-- Given data follows --

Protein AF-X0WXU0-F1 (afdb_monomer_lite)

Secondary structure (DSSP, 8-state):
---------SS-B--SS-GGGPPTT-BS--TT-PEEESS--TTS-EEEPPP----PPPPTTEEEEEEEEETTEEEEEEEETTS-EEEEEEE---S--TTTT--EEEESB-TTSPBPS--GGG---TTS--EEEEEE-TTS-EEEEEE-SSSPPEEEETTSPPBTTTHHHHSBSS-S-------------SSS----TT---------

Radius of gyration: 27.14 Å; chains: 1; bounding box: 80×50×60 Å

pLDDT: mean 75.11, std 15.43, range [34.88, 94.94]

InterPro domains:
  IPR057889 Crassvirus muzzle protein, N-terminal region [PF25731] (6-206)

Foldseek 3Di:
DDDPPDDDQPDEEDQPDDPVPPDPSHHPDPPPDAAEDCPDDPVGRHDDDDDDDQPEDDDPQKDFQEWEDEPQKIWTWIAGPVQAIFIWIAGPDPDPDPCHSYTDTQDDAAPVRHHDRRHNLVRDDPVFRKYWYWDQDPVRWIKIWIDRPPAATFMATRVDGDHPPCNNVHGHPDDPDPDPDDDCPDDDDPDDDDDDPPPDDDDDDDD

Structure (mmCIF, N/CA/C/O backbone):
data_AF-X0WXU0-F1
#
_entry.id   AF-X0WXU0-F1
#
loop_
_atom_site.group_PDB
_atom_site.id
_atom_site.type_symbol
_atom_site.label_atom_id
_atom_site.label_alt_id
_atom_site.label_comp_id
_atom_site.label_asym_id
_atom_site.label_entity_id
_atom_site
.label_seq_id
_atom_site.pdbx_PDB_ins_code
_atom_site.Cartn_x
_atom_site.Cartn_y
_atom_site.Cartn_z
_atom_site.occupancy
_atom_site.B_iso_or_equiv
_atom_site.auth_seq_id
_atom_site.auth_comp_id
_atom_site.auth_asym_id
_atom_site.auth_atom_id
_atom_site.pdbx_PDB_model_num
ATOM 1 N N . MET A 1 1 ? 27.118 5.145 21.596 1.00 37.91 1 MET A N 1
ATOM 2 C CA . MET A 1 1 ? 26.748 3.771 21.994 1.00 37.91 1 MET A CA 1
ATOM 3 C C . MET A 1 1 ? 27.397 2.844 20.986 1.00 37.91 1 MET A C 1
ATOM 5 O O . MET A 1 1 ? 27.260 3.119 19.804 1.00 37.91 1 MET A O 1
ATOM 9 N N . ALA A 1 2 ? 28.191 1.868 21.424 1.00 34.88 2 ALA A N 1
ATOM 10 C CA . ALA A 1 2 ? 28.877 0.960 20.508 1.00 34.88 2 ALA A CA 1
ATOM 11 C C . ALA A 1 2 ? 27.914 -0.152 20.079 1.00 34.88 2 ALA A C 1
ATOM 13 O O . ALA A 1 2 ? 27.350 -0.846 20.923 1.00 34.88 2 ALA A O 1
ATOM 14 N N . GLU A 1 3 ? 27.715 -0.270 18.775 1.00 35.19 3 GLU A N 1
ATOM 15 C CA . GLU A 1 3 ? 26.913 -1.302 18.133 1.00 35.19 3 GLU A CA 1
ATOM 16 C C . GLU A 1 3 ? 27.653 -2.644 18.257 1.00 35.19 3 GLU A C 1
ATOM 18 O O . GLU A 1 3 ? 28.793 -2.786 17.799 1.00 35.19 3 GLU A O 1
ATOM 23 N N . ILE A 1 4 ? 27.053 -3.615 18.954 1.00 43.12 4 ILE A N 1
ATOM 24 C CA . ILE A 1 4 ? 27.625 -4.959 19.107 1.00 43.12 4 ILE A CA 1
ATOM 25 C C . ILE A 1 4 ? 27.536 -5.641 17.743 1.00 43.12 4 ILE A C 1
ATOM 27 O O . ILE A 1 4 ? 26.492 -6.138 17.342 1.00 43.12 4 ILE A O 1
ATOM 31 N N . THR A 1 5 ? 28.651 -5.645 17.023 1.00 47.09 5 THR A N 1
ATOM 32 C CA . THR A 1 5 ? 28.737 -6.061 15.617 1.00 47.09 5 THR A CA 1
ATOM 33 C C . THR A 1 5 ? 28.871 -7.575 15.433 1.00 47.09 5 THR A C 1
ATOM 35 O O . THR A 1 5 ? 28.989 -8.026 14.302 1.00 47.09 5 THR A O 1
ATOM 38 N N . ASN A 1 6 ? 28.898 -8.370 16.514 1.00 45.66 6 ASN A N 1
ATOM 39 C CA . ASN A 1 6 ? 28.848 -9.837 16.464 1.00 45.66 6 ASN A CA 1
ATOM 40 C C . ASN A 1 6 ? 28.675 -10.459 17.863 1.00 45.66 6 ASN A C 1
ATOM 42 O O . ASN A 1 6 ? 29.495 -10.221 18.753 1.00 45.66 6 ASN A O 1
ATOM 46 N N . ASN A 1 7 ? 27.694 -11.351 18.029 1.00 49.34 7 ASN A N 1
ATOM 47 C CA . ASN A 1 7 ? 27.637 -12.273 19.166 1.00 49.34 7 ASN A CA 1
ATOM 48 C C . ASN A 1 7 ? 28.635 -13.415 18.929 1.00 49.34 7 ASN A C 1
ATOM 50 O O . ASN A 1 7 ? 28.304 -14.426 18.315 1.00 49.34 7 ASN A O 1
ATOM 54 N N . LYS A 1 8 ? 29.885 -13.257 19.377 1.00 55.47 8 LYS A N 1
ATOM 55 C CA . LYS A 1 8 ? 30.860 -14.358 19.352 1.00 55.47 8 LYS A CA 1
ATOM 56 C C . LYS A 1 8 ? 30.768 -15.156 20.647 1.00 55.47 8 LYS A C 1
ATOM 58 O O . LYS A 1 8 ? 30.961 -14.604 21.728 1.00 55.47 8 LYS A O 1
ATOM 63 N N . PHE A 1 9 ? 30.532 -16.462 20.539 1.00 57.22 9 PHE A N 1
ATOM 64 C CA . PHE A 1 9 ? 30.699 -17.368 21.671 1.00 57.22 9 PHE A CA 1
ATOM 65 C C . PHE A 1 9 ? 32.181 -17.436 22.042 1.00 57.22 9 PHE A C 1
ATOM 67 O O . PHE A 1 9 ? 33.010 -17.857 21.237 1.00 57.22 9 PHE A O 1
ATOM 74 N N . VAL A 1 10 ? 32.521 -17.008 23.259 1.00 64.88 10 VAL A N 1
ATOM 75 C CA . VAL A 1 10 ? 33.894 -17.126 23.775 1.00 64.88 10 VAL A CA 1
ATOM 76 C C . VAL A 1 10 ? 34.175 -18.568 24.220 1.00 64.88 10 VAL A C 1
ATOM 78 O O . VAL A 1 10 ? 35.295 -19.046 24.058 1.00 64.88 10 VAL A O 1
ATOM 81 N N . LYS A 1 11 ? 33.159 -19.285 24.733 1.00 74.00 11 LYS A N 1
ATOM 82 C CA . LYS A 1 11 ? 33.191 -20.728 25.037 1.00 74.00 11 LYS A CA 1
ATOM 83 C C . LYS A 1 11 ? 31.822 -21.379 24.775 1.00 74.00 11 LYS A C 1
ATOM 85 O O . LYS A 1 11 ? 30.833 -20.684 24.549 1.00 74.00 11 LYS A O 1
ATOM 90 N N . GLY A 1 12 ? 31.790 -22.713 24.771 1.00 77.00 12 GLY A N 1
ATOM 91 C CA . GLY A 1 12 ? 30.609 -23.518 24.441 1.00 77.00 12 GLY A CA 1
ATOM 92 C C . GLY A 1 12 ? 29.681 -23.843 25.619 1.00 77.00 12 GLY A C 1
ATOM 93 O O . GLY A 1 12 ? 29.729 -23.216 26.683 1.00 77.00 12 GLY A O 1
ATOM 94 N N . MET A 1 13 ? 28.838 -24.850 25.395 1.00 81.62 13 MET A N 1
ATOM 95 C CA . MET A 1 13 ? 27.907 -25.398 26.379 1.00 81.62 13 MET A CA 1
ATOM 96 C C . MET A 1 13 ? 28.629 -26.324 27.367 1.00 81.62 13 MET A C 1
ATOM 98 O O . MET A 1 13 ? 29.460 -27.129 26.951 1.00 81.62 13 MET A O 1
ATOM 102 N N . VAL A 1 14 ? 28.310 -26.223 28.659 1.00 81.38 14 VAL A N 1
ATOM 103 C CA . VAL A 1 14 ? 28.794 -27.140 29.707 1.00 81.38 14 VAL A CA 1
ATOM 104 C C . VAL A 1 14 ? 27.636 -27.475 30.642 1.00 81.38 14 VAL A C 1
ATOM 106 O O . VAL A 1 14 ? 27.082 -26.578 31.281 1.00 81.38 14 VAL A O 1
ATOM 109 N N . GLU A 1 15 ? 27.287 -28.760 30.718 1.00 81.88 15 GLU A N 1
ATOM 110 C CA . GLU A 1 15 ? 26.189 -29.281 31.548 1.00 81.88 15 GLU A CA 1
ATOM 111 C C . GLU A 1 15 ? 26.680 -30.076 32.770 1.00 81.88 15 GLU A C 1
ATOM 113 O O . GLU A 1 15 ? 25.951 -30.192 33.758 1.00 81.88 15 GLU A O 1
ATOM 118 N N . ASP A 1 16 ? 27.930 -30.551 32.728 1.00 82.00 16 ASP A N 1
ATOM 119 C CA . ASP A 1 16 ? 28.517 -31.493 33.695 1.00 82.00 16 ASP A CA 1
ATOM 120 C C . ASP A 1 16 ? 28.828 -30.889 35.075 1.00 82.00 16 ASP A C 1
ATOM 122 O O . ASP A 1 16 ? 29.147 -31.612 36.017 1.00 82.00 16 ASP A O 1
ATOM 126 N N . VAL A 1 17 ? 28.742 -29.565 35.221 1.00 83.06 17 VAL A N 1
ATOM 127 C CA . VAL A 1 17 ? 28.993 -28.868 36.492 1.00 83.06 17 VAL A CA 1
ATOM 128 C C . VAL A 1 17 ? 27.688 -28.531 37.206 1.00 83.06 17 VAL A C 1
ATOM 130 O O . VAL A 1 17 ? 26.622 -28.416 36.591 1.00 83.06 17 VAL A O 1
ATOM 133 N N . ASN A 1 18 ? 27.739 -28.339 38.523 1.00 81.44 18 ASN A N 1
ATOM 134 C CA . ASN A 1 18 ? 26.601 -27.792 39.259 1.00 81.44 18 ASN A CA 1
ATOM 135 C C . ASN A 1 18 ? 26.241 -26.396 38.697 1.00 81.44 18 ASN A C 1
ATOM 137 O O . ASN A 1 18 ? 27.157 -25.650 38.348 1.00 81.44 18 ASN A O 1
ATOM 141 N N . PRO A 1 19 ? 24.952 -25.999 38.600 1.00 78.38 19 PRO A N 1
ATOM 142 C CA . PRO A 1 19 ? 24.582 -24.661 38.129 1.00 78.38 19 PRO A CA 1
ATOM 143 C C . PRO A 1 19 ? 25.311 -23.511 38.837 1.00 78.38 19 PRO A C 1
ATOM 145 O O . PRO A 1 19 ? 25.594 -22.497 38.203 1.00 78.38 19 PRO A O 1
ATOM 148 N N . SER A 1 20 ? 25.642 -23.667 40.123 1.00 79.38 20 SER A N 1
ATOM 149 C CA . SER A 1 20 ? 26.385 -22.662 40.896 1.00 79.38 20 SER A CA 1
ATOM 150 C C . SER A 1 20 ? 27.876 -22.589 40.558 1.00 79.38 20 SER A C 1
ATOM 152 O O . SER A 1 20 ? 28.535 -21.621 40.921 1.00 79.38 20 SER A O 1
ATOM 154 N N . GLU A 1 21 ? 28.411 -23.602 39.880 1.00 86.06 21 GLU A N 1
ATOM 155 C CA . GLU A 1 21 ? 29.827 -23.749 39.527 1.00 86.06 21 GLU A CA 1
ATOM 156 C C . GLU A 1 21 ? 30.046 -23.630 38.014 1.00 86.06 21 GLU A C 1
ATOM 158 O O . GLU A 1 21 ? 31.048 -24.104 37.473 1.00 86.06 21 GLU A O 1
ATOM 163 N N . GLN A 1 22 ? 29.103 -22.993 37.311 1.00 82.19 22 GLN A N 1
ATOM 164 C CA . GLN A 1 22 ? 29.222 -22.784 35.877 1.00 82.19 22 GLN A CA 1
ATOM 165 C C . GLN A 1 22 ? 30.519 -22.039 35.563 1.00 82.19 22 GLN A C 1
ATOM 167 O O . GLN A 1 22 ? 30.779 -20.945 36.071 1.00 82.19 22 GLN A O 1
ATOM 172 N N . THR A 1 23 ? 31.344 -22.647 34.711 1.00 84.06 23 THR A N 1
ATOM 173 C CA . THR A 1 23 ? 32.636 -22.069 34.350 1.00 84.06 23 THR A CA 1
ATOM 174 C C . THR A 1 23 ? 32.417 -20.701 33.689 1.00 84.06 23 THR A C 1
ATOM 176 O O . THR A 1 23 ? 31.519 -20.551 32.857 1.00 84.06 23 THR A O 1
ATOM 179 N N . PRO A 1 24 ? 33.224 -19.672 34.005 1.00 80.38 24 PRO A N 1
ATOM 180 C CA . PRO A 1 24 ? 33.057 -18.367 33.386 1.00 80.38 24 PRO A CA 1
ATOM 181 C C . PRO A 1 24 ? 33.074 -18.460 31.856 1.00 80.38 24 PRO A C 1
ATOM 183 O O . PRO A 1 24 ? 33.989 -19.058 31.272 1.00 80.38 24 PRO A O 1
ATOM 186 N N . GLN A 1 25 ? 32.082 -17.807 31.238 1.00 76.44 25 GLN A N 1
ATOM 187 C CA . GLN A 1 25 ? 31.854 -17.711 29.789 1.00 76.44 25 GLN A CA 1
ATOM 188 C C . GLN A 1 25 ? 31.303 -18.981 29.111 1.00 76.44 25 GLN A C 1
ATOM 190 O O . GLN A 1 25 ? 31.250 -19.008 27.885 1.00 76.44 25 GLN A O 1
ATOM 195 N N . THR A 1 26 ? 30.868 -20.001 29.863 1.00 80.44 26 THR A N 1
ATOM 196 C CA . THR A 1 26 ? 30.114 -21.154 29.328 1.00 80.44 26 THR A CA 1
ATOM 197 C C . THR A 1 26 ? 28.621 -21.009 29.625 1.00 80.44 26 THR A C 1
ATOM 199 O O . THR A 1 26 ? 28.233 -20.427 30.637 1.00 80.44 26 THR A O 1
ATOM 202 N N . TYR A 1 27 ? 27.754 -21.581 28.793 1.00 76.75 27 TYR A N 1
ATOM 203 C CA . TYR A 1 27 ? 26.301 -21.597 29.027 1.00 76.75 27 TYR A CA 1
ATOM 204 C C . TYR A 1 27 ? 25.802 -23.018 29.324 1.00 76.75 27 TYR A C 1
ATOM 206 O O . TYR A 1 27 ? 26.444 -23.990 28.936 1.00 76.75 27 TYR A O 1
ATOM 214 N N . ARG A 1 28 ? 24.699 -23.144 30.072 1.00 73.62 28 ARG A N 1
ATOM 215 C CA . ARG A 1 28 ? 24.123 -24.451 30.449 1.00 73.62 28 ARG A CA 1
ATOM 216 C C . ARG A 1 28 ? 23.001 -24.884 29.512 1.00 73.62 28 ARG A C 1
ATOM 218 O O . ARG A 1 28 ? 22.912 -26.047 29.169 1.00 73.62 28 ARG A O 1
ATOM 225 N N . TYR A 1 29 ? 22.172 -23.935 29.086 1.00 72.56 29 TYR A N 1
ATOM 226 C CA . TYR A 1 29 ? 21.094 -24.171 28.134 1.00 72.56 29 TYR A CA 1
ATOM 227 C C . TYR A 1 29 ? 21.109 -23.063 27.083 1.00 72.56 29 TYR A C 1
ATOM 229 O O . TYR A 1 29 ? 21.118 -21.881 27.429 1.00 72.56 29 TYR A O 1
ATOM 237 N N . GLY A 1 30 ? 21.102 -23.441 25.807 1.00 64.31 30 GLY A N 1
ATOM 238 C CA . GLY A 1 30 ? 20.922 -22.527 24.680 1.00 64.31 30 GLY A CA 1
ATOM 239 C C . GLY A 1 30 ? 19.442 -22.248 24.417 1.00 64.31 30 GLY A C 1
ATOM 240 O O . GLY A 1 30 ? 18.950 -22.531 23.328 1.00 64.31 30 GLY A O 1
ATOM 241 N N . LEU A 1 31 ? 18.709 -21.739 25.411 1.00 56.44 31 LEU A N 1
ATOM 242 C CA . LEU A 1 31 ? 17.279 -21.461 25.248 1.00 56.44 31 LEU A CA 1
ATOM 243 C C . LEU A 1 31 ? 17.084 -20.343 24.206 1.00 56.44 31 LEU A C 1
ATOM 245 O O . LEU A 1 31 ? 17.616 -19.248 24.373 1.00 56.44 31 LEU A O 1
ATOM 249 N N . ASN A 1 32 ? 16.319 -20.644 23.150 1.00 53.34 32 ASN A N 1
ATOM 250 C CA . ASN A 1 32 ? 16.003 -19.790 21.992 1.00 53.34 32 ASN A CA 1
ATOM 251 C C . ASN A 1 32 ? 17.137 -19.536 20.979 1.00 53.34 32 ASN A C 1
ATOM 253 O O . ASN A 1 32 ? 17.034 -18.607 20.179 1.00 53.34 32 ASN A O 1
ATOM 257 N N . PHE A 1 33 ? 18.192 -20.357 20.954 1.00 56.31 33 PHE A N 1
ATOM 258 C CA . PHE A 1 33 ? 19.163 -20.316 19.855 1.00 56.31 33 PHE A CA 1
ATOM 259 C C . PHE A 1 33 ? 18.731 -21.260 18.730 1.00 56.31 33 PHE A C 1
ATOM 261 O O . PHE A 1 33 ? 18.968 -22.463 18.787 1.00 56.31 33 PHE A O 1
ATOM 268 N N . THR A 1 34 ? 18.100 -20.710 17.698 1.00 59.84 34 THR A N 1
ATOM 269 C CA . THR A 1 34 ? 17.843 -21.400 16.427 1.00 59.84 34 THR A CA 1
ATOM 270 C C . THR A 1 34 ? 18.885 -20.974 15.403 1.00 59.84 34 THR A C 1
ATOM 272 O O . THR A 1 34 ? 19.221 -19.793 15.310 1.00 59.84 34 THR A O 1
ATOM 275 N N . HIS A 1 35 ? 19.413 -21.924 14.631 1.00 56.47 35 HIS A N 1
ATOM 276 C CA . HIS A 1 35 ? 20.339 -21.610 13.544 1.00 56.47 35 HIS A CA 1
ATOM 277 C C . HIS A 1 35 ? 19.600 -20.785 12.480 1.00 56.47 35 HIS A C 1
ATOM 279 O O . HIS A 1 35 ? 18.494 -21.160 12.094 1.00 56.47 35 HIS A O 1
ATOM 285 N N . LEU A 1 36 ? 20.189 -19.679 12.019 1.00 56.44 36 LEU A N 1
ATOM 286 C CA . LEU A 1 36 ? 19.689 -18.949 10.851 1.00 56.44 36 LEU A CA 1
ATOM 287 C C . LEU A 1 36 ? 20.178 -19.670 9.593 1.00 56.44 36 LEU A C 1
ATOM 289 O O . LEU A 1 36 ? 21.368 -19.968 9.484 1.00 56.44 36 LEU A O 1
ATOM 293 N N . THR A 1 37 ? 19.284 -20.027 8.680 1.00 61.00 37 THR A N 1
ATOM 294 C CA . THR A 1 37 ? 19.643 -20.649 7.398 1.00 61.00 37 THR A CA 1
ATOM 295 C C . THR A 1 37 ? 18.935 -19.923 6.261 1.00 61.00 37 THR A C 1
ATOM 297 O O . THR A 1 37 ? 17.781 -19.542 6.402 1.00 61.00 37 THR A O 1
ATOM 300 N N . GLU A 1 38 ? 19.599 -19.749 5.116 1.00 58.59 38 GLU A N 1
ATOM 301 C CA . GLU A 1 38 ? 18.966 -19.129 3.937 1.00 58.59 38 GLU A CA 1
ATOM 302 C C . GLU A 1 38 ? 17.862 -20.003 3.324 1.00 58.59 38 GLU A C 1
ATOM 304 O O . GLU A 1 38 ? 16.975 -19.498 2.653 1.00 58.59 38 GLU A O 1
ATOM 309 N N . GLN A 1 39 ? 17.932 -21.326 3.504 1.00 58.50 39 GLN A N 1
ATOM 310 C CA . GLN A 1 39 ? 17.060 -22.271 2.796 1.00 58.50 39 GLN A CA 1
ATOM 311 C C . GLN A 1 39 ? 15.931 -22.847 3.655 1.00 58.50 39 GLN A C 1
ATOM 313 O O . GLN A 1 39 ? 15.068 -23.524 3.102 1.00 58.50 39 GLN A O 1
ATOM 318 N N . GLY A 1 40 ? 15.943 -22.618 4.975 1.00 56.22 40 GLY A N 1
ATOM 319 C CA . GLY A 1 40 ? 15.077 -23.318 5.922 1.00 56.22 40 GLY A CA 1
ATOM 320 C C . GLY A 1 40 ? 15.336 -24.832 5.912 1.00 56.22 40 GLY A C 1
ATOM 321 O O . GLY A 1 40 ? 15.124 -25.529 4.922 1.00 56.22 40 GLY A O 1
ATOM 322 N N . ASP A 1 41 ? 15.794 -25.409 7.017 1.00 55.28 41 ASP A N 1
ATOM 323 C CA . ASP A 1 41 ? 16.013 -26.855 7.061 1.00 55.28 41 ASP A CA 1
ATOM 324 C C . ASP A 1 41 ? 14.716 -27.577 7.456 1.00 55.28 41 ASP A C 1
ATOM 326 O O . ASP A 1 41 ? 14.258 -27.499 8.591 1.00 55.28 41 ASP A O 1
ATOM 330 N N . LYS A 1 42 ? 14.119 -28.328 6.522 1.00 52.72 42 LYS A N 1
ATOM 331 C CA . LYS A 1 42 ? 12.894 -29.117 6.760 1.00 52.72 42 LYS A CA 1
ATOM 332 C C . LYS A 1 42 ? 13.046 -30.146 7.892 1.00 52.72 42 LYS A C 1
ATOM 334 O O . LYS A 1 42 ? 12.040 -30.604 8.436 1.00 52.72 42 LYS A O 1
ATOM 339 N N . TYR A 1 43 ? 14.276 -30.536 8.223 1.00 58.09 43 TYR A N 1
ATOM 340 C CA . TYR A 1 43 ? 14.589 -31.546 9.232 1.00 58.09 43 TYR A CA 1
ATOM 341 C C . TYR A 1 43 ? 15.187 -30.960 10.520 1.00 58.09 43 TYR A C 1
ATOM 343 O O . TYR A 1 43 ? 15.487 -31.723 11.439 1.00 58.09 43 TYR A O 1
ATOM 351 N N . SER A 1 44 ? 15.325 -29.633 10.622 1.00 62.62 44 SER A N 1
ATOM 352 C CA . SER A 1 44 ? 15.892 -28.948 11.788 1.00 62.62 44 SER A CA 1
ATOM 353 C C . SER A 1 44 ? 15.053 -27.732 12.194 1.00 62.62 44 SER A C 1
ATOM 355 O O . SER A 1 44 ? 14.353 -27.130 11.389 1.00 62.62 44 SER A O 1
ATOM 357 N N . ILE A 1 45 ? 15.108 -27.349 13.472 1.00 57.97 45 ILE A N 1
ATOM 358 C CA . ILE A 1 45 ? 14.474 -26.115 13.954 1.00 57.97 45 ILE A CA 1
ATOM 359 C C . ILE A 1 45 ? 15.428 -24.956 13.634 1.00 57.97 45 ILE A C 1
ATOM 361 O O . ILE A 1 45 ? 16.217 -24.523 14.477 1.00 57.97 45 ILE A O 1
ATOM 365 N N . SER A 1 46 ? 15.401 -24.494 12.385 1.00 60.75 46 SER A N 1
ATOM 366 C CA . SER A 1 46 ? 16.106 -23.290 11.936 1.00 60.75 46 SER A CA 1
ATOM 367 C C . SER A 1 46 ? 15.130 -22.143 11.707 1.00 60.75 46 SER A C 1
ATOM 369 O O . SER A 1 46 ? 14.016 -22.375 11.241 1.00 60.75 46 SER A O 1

-- Given data concluded --

## [Exercise aim]
Going back to the entries above, set down exactly the lines that begin at the one with "ATOM 167 O O" and end at the one with "ATOM 173 C CA", both included, and nothing else.

## [Exercise output]
ATOM 167 O O . GLN A 1 22 ? 30.779 -20.945 36.071 1.00 82.19 22 GLN A O 1
ATOM 172 N N . THR A 1 23 ? 31.344 -22.647 34.711 1.00 84.06 23 THR A N 1
ATOM 173 C CA . THR A 1 23 ? 32.636 -22.069 34.350 1.00 84.06 23 THR A CA 1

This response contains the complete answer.